Psychology replications are more easily fitted onto a one-dimensional scale. Replications in psychology generally involve experiments. A typical concern is whether, and how closely, the replication matches the original study’s experimental design and implementation.
In contrast, most empirical economic studies are based on observational, versus experimental, data (experimental/behavioral economics being a notable exception). Problems that consume economic studies, such as endogeneity or non-stationarity, are not major concerns in psychology. This cuts down on the need for a vast arsenal of econometric procedures and reduces the relative importance of alternative statistical methodologies. 
Another major difference is that the number of variables and observations that characterize observational studies are large relative to studies that use experimental data. Datasets in economics often have hundreds of potential variables and many thousands of observations. As a result, the garden of forking paths is bigger in economics. With more paths to explore, there is greater value in re-analyzing existing data to check for robustness.
The bottom line is that economic replications are not easily compressed onto a one-dimensional scale. Consider the following two-dimensional taxonomy for replications in economics:
Here the dimension of measurement and analysis is distinguished from the dimension of target population. While I know of no data to support this next statement, I conjecture that a far greater share of replication studies in economics are concerned with the “vertical dimension” of empirical procedures.
In fact, this is exactly what shows in the eight studies of the special issue. The table below sorts the eight studies across the two dimensions of target population and methodology. Noteworthy is that most of the replications focus on re-analyzing the same data, either using the same or different empirical procedures. Only one study has interest in exploring the “boundaries” that determine the external validity of the original study.
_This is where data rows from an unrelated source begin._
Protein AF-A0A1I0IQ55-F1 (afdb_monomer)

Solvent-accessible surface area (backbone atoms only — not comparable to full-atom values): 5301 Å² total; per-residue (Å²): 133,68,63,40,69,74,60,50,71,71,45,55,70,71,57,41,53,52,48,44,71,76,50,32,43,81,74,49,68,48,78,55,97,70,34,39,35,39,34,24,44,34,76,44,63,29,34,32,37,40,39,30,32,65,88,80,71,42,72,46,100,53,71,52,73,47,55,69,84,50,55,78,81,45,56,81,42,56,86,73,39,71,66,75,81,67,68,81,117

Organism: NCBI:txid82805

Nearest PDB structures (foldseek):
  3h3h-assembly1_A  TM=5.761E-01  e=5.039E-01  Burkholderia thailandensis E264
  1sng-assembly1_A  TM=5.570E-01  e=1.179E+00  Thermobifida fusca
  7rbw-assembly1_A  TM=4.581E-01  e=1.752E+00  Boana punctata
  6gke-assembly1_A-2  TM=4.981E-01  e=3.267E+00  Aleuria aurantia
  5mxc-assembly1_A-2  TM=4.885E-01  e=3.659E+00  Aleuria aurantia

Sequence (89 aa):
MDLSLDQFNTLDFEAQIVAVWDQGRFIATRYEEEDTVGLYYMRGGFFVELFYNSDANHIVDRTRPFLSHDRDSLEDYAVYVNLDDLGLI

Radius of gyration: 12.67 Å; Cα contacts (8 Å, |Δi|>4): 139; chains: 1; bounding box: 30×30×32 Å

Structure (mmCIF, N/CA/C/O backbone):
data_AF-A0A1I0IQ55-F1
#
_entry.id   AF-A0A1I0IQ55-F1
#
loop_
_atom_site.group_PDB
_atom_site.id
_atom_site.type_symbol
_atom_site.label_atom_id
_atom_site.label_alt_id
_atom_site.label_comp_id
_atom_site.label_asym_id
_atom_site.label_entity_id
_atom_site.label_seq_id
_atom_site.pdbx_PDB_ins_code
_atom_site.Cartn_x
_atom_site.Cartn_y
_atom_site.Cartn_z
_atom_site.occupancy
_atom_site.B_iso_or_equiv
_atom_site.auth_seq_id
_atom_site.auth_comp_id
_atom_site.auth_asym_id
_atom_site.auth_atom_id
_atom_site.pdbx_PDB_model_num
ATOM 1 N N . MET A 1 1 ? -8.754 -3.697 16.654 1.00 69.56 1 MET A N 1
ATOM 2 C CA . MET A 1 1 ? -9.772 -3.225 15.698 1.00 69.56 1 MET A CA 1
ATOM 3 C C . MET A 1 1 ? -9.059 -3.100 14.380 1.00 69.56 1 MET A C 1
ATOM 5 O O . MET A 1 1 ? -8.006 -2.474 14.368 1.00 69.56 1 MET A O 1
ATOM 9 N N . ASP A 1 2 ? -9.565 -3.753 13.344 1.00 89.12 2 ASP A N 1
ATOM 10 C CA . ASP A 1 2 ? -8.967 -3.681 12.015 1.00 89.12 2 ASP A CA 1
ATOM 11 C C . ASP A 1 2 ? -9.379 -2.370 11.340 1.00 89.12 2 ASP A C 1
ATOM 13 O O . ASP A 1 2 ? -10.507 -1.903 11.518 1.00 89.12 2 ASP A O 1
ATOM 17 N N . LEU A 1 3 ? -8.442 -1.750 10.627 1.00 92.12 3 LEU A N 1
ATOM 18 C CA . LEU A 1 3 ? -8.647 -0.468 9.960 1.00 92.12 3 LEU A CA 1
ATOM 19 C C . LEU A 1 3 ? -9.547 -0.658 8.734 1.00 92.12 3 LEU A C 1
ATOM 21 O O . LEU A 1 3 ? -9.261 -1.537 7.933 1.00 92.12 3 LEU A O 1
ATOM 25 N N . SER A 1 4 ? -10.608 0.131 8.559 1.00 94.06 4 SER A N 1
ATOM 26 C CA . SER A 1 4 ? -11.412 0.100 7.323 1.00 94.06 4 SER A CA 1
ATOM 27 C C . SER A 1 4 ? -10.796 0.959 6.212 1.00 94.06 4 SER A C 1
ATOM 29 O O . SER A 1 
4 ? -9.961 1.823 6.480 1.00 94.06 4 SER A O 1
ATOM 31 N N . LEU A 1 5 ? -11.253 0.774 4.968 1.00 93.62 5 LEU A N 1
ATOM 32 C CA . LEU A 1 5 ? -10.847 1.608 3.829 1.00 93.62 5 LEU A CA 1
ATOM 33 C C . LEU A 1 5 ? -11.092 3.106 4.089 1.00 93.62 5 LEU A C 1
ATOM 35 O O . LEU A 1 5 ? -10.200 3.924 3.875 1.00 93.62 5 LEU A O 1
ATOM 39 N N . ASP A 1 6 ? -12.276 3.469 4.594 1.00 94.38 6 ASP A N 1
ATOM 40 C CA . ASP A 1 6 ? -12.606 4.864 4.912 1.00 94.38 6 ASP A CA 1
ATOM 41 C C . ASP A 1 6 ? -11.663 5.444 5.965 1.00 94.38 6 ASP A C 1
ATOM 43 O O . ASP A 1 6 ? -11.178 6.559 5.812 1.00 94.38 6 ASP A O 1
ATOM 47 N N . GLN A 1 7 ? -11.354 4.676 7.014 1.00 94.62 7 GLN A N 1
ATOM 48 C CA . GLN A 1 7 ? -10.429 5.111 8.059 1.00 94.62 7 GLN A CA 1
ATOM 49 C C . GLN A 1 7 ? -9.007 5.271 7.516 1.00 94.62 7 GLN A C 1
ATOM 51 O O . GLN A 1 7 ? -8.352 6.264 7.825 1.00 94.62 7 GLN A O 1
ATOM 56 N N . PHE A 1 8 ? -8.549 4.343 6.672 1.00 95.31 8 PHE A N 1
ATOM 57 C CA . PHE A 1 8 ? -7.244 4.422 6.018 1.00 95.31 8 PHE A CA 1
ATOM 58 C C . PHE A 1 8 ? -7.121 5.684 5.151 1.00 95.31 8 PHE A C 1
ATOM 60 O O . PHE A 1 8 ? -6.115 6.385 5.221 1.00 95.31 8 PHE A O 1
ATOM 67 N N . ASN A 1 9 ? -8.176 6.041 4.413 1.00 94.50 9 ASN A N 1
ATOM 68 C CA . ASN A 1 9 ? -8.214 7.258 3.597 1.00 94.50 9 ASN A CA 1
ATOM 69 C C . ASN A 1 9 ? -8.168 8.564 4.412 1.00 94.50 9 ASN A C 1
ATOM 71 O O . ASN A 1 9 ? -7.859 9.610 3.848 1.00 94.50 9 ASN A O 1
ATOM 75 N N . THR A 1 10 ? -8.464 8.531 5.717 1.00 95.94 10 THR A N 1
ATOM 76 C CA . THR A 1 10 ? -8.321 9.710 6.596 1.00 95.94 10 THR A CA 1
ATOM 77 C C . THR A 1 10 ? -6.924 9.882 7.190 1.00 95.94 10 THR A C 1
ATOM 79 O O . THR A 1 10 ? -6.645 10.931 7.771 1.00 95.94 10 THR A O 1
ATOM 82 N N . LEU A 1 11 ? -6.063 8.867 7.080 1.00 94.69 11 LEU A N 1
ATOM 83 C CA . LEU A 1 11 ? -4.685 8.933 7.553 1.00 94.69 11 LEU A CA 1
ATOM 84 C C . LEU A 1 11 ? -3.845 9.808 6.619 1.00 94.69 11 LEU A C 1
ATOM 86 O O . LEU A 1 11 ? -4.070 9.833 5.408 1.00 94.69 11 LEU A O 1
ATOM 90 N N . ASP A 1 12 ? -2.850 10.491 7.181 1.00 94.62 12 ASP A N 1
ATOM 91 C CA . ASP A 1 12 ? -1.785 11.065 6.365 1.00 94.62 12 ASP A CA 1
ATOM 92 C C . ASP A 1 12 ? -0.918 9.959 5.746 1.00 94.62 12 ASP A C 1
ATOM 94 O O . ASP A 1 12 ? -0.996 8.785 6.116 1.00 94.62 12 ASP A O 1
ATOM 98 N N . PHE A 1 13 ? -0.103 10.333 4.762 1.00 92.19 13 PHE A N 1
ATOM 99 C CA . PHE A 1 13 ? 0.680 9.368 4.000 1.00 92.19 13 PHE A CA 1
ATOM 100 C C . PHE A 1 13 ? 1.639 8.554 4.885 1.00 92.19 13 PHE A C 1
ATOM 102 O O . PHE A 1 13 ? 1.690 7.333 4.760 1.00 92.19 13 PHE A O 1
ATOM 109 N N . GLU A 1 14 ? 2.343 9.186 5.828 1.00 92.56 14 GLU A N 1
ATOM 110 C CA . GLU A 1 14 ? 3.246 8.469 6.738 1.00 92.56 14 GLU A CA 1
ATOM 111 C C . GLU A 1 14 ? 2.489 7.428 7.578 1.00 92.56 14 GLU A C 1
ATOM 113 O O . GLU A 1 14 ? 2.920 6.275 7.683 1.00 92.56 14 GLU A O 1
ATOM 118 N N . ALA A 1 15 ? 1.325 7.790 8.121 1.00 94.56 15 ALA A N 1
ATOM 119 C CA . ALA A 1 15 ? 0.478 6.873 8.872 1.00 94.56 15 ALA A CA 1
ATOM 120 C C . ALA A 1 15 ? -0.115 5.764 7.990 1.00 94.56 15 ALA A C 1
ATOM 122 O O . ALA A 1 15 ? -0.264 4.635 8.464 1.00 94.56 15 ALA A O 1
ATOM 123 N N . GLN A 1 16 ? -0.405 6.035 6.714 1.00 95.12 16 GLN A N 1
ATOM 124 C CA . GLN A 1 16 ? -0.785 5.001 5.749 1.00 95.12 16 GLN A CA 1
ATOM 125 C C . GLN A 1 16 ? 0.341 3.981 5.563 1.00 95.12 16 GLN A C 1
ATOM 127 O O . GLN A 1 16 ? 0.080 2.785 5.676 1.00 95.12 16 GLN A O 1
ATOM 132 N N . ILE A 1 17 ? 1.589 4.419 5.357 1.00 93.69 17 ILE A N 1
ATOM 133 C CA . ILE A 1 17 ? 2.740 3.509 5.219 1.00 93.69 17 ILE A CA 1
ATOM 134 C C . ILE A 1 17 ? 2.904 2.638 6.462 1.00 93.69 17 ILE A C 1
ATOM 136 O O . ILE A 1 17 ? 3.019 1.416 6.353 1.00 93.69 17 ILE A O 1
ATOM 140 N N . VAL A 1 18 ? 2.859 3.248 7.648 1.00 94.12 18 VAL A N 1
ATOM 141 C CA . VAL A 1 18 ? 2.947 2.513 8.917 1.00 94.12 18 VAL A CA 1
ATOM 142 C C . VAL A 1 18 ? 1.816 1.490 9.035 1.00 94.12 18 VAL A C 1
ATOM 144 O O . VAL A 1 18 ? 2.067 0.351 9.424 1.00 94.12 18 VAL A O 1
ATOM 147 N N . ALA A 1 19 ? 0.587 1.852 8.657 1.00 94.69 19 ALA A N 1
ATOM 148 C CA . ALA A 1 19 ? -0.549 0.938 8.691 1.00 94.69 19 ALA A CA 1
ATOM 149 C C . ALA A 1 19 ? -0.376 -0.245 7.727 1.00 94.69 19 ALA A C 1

Unless I am mistaken, this is also another difference with psychology. It seems to me that psychology has a greater interest in understanding effect heterogeneity. For example, an original study reports that men are more upset than women when their partner commits a sexual versus emotional infidelity. The original study found this result for a sample of young people (Buss et al., 1999). A later replication was interested in exploring this result for older people (Shackleford et al., 2004). It is my sense, again stated without supporting evidence, that these kinds of replication studies are more common in psychology than in economics. In my opinion, this is a shortcoming of replications in economics.
Compressing replications into the one-dimensional taxonomy common in psychology loses the distinction between replications focused on measurement and empirical procedures, and replications focused on establishing boundaries for external validity. Blurring this distinction may not be a great loss for psychology, but it is for economics, because it can hide “gaps” in the things that economic replications study (e.g., effect heterogeneity).
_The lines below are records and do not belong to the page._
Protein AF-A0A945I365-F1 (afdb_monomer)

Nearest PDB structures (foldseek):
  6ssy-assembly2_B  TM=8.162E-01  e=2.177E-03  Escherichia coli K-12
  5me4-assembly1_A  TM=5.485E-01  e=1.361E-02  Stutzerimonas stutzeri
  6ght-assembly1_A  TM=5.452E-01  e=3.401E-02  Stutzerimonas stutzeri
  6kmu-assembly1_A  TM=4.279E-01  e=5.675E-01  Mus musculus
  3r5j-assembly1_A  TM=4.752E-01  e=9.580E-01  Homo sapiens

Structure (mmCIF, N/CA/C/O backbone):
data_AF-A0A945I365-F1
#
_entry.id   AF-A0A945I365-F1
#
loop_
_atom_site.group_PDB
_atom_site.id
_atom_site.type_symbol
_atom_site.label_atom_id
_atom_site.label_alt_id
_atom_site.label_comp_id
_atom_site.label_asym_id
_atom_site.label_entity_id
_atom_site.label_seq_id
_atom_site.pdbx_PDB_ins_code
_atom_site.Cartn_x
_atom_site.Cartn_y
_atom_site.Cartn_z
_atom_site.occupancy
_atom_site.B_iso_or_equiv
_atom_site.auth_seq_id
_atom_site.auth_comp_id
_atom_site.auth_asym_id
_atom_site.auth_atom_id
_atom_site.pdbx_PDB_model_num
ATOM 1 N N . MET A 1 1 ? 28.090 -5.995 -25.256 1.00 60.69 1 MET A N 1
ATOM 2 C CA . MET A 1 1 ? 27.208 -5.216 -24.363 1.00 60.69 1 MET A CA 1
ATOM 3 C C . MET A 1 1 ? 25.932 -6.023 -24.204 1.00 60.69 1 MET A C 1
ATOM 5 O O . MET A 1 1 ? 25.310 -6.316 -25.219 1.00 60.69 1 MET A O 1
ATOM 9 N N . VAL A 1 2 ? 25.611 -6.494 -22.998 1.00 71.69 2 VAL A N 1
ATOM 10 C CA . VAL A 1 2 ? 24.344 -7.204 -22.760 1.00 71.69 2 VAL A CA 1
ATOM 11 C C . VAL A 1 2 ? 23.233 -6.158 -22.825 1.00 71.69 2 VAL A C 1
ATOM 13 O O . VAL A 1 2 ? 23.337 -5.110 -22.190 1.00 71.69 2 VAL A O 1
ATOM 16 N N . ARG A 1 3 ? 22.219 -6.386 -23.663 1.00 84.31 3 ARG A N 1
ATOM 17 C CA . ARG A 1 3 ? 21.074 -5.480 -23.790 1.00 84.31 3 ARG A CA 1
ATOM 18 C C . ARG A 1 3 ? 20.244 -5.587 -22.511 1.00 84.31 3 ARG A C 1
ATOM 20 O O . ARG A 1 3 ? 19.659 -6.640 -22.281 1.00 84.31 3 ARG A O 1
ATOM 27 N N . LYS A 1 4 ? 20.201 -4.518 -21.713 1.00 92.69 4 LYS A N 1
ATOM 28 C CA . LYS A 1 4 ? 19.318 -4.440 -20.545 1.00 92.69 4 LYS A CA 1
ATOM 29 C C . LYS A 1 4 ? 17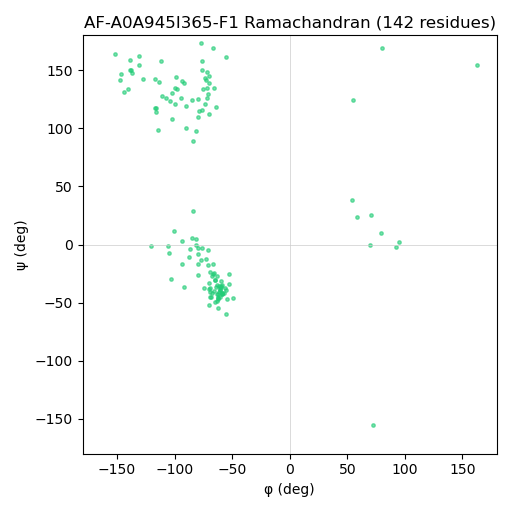.863 -4.237 -20.993 1.00 92.69 4 LYS A C 1
ATOM 31 O O . LYS A 1 4 ? 17.615 -3.559 -21.995 1.00 92.69 4 LYS A O 1
ATOM 36 N N . LEU A 1 5 ? 16.915 -4.849 -20.290 1.00 96.62 5 LEU A N 1
ATOM 37 C CA . LEU A 1 5 ? 15.480 -4.673 -20.510 1.00 96.62 5 LEU A CA 1
ATOM 38 C C . LEU A 1 5 ? 14.977 -3.506 -19.638 1.00 96.62 5 LEU A C 1
ATOM 40 O O . LEU A 1 5 ? 15.078 -3.605 -18.414 1.00 96.62 5 LEU A O 1
ATOM 44 N N . PRO A 1 6 ? 14.434 -2.424 -20.225 1.00 96.62 6 PRO A N 1
ATOM 45 C CA . PRO A 1 6 ? 13.868 -1.330 -19.445 1.00 96.62 6 PRO A CA 1
ATOM 46 C C . PRO A 1 6 ? 12.572 -1.760 -18.753 1.00 96.62 6 PRO A C 1
ATOM 48 O O . PRO A 1 6 ? 11.732 -2.426 -19.363 1.00 96.62 6 PRO A O 1
ATOM 51 N N . ILE A 1 7 ? 12.400 -1.347 -17.499 1.00 95.81 7 ILE A N 1
ATOM 52 C CA . ILE A 1 7 ? 11.188 -1.573 -16.710 1.00 95.81 7 ILE A CA 1
ATOM 53 C C . ILE A 1 7 ? 10.899 -0.362 -15.809 1.00 95.81 7 ILE A C 1
ATOM 55 O O . ILE A 1 7 ? 11.773 0.158 -15.112 1.00 95.81 7 ILE A O 1
ATOM 59 N N . ARG A 1 8 ? 9.653 0.109 -15.826 1.00 95.50 8 ARG A N 1
ATOM 60 C CA . ARG A 1 8 ? 9.165 1.239 -15.028 1.00 95.50 8 ARG A CA 1
ATOM 61 C C . ARG A 1 8 ? 8.422 0.702 -13.815 1.00 95.50 8 ARG A C 1
ATOM 63 O O . ARG A 1 8 ? 7.427 -0.009 -13.970 1.00 95.50 8 ARG A O 1
ATOM 70 N N . LEU A 1 9 ? 8.878 1.058 -12.621 1.00 92.69 9 LEU A N 1
ATOM 71 C CA . LEU A 1 9 ? 8.243 0.673 -11.367 1.00 92.69 9 LEU A CA 1
ATOM 72 C C . LEU A 1 9 ? 7.656 1.878 -10.638 1.00 92.69 9 LEU A C 1
ATOM 74 O O . LEU A 1 9 ? 8.287 2.930 -10.568 1.00 92.69 9 LEU A O 1
ATOM 78 N N . ALA A 1 10 ? 6.475 1.712 -10.041 1.00 90.88 10 ALA A N 1
ATOM 79 C CA . ALA A 1 10 ? 5.943 2.683 -9.086 1.00 90.88 10 ALA A CA 1
A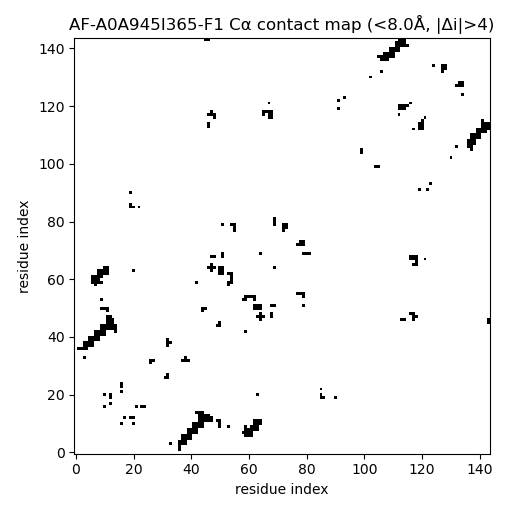TOM 80 C C . ALA A 1 10 ? 6.160 2.248 -7.629 1.00 90.88 10 ALA A C 1
ATOM 82 O O . ALA A 1 10 ? 5.868 1.104 -7.265 1.00 90.88 10 ALA A O 1
ATOM 83 N N . ALA A 1 11 ? 6.620 3.187 -6.797 1.00 84.12 11 ALA A N 1
ATOM 84 C CA . ALA A 1 11 ? 6.780 3.018 -5.353 1.00 84.12 11 ALA A CA 1
ATOM 85 C C . ALA A 1 11 ? 5.627 3.706 -4.606 1.00 84.12 11 ALA A C 1
ATOM 87 O O . ALA A 1 11 ? 5.568 4.937 -4.544 1.00 84.12 11 ALA A O 1
ATOM 88 N N . GLY A 1 12 ? 4.717 2.906 -4.038 1.00 74.56 12 GLY A N 1
ATOM 89 C CA . GLY A 1 12 ? 3.545 3.387 -3.293 1.00 74.56 12 GLY A CA 1
ATOM 90 C C . GLY A 1 12 ? 3.872 4.113 -1.985 1.00 74.56 12 GLY A C 1
ATOM 91 O O . GLY A 1 12 ? 3.031 4.832 -1.456 1.00 74.56 12 GLY A O 1
ATOM 92 N N . SER A 1 13 ? 5.088 3.965 -1.460 1.00 70.62 13 SER A N 1
ATOM 93 C CA . SER A 1 13 ? 5.567 4.688 -0.277 1.00 70.62 13 SER A CA 1
ATOM 94 C C . SER A 1 13 ? 6.069 6.109 -0.571 1.00 70.62 13 SER A C 1
ATOM 96 O O . SER A 1 13 ? 6.677 6.736 0.297 1.00 70.62 13 SER A O 1
ATOM 98 N N . GLY A 1 14 ? 5.943 6.592 -1.810 1.00 68.69 14 GLY A N 1
ATOM 99 C CA . GLY A 1 14 ? 6.584 7.831 -2.243 1.00 68.69 14 GLY A CA 1
ATOM 100 C C . GLY A 1 14 ? 8.111 7.697 -2.414 1.00 68.69 14 GLY A C 1
ATOM 101 O O . GLY A 1 14 ? 8.609 6.602 -2.679 1.00 68.69 14 GLY A O 1
ATOM 102 N N . PRO A 1 15 ? 8.879 8.799 -2.302 1.00 63.22 15 PRO A N 1
ATOM 103 C CA . PRO A 1 15 ? 10.254 8.881 -2.811 1.00 63.22 15 PRO A CA 1
ATOM 104 C C . PRO A 1 15 ? 11.308 8.098 -2.017 1.00 63.22 15 PRO A C 1
ATOM 106 O O . PRO A 1 15 ? 12.432 7.968 -2.493 1.00 63.22 15 PRO A O 1
ATOM 109 N N . THR A 1 16 ? 10.998 7.609 -0.815 1.00 54.53 16 THR A N 1
ATOM 110 C CA . THR A 1 16 ? 12.020 7.080 0.107 1.00 54.53 16 THR A CA 1
ATOM 111 C C . THR A 1 16 ? 12.066 5.562 0.242 1.00 54.53 16 THR A C 1
ATOM 113 O O . THR A 1 16 ? 12.945 5.091 0.953 1.00 54.53 16 THR A O 1
ATOM 116 N N . PHE A 1 17 ? 11.190 4.809 -0.436 1.00 63.59 17 PHE A N 1
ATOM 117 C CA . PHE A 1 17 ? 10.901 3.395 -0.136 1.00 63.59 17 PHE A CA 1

Whatever you call replications, you should call them replications
As represented in FIGURE 2, the special issue used a taxonomy that identified no less than six types of replications: Reproductions, Repetitions, Extensions, and three types of robustness checks. The number of such taxonomies is large and growing. In addition to Direct versus Indirect Replications, other classifications include (i) Verification, Reproduction, Re-analysis, and Extension, (ii) Replication, Reproduction and Re-analysis, (iii) Reproducibility, Replicability, and Generalization, and (iv) Pure replication, Statistical replication, and Scientific replication.
Does it make a difference? Yes, it makes a huge difference. But not for the reason most people give. Most commentators argue for a particular classification system in order to distinguish different types of replications. Much more important than distinguishing different shades of replications is that the literature be able to distinguish, and identify, replications from other types of empirical studies.
The biggest problem with replications is being able to find them. The confusing tangle of alternative replication vocabularies is not helping. For replications to make a difference, researchers need to know of their existence. They need to be easily identifiable in search algorithms. If a study calls itself a “re-analysis” rather than a replication, a researcher who searches for replications may miss it. Who cares about the fine point of distinguishing one type of replication from another when the replication is never read?
I don’t know which taxonomy is best. But I believe that all taxonomies should have the word “replication” in each of the categories so that they can be easily identified by search algorithms. Thus, I don’t care if somebody wants to use “Pure replication”/“Statistical replication”/ “Scientific replication”, or “Verification replication”/“Reproduction replication”/ “Re-analysis replication”/“Extension replication”, as long as the word “replication” appears in the text, ideally in the abstract. That makes it easy for search algorithms to find the paper, which is crucial if the paper is to be read.
There is no single standard for replication success
The eight papers in the special issue offered a variety of criteria for “replication success”. How one defines replication “success” depends on the goal of the replication. If the goal is to double check that the numbers in a published study are correct, then, as McCullough emphasizes, anything less than 100% reproduction is a failure: “For linear procedures with moderately-sized datasets, there should be ten digit agreement, for nonlinear procedures there may be as few as four or five digits of agreement” (McCullough, 2018, page 3).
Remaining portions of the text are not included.